■ EXERCISE INSTRUCTIONS: Only the lines below starting at the one that contains "ATOM 148 C C" and ending at the one that contains "ATOM 178 O O" are to be reproduced, exactly and with both ends kept.

■ DATASET RECORDS:

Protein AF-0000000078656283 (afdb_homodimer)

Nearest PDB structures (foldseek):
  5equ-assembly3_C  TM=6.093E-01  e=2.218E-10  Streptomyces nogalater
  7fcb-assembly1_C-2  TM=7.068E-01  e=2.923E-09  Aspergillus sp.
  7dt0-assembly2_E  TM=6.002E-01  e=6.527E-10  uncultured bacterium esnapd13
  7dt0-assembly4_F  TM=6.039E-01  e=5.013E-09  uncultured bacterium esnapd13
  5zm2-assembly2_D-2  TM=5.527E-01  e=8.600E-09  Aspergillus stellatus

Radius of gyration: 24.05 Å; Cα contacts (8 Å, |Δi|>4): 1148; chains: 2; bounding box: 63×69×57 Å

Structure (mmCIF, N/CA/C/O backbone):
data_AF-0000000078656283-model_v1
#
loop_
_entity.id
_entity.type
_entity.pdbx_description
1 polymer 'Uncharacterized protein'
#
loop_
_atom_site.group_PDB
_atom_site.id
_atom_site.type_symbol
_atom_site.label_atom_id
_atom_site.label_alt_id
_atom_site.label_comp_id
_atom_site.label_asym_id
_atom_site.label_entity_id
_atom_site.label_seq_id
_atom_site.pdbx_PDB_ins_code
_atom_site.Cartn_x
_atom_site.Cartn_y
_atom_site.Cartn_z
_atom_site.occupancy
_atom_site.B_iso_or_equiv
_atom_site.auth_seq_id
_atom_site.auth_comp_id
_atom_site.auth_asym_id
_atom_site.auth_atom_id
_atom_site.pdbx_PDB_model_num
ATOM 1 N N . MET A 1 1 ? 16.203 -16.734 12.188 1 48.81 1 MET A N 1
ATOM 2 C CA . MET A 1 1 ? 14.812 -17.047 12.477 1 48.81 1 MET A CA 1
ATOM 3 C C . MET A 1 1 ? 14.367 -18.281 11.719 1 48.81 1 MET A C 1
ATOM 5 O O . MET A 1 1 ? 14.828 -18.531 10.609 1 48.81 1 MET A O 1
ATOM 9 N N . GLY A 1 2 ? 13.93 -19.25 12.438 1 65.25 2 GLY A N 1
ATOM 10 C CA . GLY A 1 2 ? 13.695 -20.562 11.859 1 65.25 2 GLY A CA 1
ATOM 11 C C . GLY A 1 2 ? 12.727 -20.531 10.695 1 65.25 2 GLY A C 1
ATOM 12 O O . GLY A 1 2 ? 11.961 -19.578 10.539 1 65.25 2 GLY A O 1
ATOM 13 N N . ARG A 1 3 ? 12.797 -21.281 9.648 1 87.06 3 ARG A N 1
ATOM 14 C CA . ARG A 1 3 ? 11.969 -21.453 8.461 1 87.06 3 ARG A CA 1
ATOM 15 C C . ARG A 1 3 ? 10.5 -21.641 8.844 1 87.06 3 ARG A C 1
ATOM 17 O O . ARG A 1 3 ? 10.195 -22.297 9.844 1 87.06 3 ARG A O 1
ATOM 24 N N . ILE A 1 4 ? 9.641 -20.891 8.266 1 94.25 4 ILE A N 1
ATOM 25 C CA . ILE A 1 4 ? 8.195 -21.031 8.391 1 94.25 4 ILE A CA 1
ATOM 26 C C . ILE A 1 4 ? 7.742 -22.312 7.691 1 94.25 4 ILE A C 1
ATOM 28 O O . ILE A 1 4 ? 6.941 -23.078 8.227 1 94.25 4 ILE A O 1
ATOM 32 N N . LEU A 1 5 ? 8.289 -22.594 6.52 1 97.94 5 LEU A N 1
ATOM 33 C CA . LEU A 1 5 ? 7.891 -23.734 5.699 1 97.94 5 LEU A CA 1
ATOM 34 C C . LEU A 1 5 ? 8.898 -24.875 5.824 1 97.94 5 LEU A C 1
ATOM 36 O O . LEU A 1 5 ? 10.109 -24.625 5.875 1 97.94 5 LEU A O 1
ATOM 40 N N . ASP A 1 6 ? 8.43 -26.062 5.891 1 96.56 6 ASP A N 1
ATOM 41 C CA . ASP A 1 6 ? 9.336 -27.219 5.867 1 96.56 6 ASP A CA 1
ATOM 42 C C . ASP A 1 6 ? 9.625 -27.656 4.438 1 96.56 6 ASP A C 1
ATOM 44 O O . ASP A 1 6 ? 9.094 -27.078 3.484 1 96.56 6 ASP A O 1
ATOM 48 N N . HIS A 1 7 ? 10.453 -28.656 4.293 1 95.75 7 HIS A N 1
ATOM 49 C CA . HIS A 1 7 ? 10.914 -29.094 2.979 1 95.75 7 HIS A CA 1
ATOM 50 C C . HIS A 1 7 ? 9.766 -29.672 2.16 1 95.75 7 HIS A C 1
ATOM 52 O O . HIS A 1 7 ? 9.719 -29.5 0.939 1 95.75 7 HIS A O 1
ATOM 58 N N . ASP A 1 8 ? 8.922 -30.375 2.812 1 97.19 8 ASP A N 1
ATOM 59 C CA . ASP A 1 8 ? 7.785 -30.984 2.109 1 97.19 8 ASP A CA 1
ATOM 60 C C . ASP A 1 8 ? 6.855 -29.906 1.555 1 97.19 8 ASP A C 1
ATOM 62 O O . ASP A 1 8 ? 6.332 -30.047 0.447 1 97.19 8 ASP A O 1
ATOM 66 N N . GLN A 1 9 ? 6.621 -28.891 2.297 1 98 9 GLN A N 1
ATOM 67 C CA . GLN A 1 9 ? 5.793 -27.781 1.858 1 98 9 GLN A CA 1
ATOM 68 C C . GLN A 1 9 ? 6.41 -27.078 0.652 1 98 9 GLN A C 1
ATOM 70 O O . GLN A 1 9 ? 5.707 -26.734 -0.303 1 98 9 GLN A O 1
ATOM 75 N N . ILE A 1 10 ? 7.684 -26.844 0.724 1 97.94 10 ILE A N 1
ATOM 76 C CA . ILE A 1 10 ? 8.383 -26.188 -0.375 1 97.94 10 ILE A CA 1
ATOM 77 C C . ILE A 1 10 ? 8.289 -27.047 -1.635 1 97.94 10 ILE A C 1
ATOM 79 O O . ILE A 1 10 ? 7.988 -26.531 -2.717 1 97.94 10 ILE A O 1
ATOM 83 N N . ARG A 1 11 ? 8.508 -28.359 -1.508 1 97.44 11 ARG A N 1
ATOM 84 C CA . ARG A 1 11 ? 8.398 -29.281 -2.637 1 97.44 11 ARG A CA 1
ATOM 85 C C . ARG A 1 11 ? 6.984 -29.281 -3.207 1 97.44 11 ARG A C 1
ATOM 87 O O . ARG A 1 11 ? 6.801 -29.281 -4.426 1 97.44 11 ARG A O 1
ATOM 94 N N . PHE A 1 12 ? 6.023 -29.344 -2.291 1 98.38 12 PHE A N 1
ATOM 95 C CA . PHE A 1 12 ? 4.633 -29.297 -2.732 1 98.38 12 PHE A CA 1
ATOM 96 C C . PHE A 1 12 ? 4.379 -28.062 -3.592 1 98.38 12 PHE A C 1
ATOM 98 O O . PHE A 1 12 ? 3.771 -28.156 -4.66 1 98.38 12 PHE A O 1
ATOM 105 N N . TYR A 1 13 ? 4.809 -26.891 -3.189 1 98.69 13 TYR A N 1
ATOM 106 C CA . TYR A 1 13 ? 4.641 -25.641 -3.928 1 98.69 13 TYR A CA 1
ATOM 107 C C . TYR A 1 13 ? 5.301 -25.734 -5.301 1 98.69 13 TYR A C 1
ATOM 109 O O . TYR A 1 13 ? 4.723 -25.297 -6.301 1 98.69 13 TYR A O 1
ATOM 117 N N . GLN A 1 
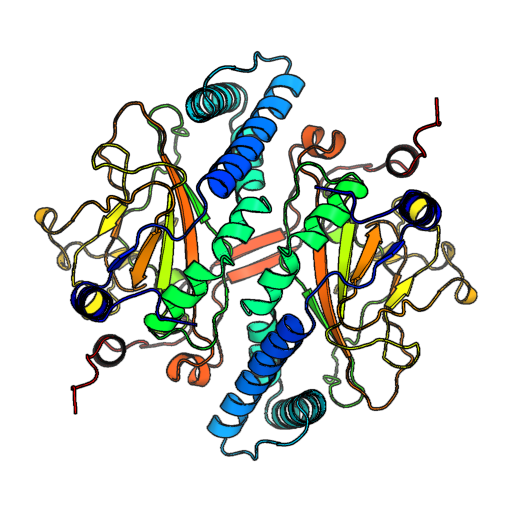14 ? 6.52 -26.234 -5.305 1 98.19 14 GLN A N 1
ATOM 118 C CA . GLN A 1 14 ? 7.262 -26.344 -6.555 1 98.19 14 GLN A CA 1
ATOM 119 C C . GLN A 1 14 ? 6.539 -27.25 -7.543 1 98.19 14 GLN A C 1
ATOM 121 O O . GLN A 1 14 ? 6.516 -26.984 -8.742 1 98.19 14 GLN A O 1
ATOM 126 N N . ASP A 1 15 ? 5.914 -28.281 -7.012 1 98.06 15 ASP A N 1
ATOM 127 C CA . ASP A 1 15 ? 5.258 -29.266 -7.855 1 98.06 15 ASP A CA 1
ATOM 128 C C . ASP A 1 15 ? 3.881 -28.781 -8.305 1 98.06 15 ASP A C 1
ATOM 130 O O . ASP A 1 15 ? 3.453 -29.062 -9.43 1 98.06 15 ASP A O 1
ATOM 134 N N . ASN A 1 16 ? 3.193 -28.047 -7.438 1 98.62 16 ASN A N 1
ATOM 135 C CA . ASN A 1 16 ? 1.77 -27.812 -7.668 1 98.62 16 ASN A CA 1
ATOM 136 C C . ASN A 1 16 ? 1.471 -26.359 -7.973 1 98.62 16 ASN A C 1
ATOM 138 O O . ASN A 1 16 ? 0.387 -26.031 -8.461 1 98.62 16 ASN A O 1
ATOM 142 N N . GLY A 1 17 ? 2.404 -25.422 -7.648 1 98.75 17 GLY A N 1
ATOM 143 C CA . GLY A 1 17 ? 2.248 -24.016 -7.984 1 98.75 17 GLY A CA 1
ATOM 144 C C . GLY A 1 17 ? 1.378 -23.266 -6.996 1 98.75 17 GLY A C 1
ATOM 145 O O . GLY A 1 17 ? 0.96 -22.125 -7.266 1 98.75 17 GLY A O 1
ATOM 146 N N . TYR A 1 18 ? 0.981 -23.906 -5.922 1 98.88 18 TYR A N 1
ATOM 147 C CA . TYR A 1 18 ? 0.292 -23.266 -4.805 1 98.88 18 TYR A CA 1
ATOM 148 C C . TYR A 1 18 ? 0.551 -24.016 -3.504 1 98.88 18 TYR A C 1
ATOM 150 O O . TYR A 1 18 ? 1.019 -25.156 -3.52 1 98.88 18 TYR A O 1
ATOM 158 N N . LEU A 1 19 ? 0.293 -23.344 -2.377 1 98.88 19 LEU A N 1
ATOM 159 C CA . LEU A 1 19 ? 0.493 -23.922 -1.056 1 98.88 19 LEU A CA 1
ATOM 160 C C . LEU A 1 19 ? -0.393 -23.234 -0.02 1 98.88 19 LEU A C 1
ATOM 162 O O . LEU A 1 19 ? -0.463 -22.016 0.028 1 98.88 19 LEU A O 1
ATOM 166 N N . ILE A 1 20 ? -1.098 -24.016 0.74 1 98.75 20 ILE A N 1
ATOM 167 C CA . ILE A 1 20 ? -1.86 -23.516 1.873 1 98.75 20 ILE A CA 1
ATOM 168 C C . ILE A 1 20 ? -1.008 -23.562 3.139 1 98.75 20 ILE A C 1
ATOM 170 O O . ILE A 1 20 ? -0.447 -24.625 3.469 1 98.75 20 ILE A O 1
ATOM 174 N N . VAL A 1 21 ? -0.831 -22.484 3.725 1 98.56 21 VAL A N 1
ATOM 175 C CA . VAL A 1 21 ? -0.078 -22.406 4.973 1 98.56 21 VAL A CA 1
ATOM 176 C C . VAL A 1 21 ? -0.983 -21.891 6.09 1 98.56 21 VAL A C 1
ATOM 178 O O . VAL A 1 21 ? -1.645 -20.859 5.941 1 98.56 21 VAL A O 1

* * *

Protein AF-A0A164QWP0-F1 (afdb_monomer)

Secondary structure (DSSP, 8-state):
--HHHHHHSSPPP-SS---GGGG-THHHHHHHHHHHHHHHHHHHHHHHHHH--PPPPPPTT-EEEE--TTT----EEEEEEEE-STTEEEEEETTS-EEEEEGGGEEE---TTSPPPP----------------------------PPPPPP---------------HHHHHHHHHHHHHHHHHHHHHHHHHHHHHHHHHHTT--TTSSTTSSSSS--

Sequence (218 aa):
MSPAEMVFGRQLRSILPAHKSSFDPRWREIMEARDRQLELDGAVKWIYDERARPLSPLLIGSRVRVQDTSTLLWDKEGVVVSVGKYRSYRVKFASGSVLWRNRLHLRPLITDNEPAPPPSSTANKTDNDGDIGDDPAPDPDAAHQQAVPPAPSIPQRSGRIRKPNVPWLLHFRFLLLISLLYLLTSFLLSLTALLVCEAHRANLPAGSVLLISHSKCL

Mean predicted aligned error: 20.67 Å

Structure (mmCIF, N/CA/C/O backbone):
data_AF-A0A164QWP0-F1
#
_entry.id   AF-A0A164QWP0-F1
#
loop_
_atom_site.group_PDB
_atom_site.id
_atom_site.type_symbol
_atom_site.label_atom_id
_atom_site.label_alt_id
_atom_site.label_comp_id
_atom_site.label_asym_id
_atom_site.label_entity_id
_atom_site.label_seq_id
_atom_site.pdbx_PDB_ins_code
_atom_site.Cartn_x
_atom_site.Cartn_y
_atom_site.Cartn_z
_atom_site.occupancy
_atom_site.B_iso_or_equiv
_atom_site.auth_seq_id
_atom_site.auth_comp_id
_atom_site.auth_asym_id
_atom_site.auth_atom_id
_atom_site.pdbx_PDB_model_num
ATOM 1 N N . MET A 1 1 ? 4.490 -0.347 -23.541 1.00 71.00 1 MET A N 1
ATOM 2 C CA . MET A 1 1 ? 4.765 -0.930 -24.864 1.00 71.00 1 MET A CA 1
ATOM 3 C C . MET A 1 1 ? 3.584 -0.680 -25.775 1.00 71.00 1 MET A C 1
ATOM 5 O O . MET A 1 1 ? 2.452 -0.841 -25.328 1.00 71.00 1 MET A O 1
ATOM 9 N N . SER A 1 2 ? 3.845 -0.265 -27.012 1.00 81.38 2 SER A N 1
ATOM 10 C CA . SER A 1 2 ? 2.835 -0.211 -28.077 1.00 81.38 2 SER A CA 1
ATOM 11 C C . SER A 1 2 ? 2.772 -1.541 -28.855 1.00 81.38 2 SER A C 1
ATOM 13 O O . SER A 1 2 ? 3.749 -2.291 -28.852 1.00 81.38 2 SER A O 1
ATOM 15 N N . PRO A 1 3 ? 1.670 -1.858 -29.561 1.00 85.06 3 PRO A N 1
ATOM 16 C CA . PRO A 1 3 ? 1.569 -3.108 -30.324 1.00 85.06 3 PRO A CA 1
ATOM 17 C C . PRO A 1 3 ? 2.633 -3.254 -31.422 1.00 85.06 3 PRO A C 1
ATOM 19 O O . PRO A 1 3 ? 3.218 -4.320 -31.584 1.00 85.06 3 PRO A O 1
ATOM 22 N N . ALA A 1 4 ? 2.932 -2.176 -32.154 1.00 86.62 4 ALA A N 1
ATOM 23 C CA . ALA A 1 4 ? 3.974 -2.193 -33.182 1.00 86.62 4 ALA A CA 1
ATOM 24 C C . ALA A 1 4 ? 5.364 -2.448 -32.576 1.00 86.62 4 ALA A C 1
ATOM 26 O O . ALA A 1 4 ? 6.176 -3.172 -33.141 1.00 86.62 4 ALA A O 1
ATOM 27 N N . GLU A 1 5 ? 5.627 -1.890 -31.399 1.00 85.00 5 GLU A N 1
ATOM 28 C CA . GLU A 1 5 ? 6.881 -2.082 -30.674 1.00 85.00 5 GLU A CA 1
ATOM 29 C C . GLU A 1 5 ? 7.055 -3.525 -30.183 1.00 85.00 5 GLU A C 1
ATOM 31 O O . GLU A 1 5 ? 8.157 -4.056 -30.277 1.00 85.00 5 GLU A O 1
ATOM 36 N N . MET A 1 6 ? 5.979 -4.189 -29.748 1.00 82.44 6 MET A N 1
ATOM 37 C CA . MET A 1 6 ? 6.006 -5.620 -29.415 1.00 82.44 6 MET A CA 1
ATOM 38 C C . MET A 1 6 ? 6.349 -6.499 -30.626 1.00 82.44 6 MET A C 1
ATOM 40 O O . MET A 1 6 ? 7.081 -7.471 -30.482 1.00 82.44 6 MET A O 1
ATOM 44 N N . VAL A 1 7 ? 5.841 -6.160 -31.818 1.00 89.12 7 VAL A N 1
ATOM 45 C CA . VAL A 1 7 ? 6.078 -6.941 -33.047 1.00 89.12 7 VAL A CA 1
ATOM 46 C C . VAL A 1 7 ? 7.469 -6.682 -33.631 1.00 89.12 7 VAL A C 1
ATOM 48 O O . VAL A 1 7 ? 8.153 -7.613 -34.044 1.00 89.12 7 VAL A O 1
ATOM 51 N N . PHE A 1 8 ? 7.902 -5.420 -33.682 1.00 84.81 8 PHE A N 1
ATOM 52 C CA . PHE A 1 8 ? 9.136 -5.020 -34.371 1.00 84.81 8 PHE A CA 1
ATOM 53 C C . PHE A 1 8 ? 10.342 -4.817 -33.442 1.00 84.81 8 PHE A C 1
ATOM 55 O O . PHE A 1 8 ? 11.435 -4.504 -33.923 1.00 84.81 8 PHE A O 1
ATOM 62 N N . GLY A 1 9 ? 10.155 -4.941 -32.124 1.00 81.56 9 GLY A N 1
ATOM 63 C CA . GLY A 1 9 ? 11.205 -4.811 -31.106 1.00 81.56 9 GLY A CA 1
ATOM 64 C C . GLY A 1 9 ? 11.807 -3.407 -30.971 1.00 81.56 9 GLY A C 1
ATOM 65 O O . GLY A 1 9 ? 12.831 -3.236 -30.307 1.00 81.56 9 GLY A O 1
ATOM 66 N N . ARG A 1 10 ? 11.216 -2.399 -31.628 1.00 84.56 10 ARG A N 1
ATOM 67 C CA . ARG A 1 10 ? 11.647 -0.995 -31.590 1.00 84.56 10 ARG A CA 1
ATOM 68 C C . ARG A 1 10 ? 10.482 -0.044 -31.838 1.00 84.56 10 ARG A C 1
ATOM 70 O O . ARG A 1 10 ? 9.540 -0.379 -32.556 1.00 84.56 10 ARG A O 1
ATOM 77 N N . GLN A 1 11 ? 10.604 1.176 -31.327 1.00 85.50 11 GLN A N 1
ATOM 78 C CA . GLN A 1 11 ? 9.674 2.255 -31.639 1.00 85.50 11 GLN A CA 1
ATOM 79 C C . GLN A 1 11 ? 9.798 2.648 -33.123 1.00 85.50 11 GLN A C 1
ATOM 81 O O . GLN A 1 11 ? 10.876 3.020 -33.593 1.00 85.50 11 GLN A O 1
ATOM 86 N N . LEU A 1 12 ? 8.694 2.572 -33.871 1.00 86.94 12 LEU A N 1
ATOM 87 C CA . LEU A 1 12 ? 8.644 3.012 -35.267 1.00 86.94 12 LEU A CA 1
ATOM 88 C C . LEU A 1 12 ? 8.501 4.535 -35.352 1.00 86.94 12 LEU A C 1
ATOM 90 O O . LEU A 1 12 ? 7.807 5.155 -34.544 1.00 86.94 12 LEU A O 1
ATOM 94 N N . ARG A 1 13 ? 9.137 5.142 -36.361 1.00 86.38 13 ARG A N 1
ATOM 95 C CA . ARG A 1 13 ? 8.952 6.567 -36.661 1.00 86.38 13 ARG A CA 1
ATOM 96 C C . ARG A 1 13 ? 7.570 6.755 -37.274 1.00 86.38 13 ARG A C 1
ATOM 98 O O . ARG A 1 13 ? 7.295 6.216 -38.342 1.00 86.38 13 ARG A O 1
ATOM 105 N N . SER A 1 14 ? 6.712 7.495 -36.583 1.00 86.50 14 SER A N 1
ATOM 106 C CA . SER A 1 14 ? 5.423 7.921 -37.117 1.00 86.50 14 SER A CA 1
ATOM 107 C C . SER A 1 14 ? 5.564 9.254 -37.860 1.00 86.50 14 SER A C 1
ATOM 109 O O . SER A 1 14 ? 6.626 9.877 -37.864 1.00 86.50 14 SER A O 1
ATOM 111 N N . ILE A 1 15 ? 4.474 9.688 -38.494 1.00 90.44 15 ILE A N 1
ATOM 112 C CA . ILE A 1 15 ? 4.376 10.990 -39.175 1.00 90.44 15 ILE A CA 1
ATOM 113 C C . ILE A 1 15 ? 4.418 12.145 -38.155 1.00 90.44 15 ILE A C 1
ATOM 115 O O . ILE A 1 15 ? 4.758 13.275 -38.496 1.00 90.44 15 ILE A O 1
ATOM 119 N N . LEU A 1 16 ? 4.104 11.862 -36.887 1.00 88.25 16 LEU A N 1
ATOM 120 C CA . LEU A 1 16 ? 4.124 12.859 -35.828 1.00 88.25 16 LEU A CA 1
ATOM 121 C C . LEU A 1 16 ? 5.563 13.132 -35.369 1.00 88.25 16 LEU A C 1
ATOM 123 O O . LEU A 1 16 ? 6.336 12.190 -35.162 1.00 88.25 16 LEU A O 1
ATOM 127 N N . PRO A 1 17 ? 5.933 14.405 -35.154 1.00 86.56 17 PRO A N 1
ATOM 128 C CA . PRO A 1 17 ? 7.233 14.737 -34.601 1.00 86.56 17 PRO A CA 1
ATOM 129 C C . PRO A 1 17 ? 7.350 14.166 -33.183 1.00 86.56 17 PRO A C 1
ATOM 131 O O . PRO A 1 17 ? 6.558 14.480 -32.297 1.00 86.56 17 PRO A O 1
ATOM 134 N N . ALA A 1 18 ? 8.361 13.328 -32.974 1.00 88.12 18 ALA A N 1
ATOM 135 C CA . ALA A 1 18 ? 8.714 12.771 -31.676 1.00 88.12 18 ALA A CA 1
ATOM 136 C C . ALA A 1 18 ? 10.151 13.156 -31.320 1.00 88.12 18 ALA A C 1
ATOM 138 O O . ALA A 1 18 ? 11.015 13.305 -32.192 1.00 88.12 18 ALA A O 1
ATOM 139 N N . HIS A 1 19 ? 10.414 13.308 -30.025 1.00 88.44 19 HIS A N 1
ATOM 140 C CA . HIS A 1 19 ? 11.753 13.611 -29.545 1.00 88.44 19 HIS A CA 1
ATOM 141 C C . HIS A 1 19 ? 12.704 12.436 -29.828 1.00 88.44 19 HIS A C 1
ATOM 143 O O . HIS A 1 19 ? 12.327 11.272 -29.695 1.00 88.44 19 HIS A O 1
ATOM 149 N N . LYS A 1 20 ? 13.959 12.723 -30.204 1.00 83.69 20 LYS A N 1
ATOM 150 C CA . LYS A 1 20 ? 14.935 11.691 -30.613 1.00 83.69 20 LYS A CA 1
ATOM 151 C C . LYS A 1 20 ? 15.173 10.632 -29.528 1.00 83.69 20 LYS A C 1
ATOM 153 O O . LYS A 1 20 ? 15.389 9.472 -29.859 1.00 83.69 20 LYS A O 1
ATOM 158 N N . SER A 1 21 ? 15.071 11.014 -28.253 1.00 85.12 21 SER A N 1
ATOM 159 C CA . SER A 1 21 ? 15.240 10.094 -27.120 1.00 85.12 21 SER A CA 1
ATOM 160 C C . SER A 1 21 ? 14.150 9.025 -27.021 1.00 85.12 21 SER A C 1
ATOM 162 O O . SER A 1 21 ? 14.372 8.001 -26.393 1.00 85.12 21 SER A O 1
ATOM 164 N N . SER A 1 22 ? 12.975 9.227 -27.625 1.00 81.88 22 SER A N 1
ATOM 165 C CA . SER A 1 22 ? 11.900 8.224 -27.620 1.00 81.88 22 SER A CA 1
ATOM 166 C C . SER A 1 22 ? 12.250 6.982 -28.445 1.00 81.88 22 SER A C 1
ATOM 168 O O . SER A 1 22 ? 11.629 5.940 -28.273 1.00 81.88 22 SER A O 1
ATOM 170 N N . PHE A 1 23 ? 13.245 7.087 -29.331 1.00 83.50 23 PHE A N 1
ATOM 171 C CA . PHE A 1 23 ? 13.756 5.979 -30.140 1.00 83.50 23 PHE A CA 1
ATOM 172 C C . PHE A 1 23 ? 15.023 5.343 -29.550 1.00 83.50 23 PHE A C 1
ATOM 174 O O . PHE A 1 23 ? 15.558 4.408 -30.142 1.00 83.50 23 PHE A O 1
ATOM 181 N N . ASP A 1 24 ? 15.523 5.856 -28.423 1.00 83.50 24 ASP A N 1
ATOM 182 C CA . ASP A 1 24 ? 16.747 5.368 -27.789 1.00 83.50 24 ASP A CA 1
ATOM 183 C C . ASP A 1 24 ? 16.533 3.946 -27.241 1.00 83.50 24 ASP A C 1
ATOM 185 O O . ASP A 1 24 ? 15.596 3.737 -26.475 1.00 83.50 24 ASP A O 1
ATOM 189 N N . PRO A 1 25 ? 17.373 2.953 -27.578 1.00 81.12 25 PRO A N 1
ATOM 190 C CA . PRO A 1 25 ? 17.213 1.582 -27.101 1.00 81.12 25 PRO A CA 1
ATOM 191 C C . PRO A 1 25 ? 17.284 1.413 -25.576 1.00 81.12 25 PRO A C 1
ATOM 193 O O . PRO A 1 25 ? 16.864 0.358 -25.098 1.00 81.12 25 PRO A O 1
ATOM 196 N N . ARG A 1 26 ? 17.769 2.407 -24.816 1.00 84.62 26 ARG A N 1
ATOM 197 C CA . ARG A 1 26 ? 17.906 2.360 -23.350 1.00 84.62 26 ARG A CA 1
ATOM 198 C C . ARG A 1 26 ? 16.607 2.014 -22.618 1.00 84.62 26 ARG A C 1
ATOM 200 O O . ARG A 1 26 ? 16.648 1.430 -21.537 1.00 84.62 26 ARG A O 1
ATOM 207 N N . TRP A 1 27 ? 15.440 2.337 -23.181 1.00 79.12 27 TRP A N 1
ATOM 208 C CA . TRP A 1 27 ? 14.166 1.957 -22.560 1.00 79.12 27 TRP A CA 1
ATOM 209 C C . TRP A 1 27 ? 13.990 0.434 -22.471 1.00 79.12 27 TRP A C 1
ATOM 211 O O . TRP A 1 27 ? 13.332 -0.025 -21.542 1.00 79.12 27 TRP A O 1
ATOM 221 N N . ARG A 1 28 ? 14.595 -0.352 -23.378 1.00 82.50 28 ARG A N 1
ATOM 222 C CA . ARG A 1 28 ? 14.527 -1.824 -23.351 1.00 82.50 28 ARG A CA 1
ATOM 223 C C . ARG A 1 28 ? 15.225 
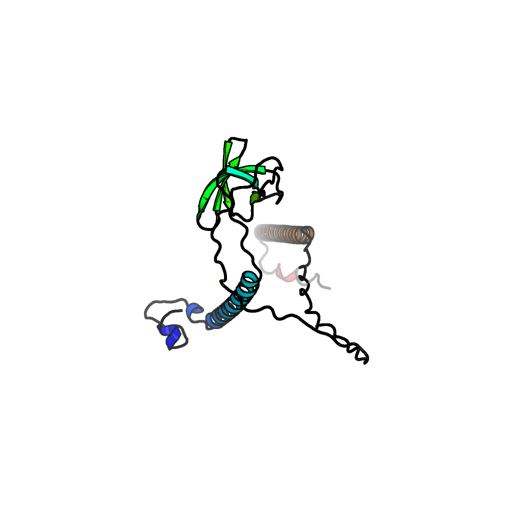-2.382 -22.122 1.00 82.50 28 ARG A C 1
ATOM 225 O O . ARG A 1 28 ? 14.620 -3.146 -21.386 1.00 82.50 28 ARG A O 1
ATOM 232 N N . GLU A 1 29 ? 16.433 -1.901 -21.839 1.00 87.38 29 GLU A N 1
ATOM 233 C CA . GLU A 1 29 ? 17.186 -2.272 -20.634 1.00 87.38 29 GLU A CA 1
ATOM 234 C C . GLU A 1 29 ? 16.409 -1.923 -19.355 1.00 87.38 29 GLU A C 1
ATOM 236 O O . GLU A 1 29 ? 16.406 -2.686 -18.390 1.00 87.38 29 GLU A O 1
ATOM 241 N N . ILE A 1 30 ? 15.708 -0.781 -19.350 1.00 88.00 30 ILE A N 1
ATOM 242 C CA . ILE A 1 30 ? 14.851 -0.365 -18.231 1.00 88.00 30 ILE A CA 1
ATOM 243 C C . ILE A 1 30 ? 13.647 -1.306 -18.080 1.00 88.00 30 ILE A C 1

■ PROBLEM SOLUTION:
ATOM 148 C C . TYR A 1 18 ? 0.551 -24.016 -3.504 1 98.88 18 TYR A C 1
ATOM 150 O O . TYR A 1 18 ? 1.019 -25.156 -3.52 1 98.88 18 TYR A O 1
ATOM 158 N N . LEU A 1 19 ? 0.293 -23.344 -2.377 1 98.88 19 LEU A N 1
ATOM 159 C CA . LEU A 1 19 ? 0.493 -23.922 -1.056 1 98.88 19 LEU A CA 1
ATOM 160 C C . LEU A 1 19 ? -0.393 -23.234 -0.02 1 98.88 19 LEU A C 1
ATOM 162 O O . LEU A 1 19 ? -0.463 -22.016 0.028 1 98.88 19 LEU A O 1
ATOM 166 N N . ILE A 1 20 ? -1.098 -24.016 0.74 1 98.75 20 ILE A N 1
ATOM 167 C CA . ILE A 1 20 ? -1.86 -23.516 1.873 1 98.75 20 ILE A CA 1
ATOM 168 C C . ILE A 1 20 ? -1.008 -23.562 3.139 1 98.75 20 ILE A C 1
ATOM 170 O O . ILE A 1 20 ? -0.447 -24.625 3.469 1 98.75 20 ILE A O 1
ATOM 174 N N . VAL A 1 21 ? -0.831 -22.484 3.725 1 98.56 21 VAL A N 1
ATOM 175 C CA . VAL A 1 21 ? -0.078 -22.406 4.973 1 98.56 21 VAL A CA 1
ATOM 176 C C . VAL A 1 21 ? -0.983 -21.891 6.09 1 98.56 21 VAL A C 1
ATOM 178 O O . VAL A 1 21 ? -1.645 -20.859 5.941 1 98.56 21 VAL A O 1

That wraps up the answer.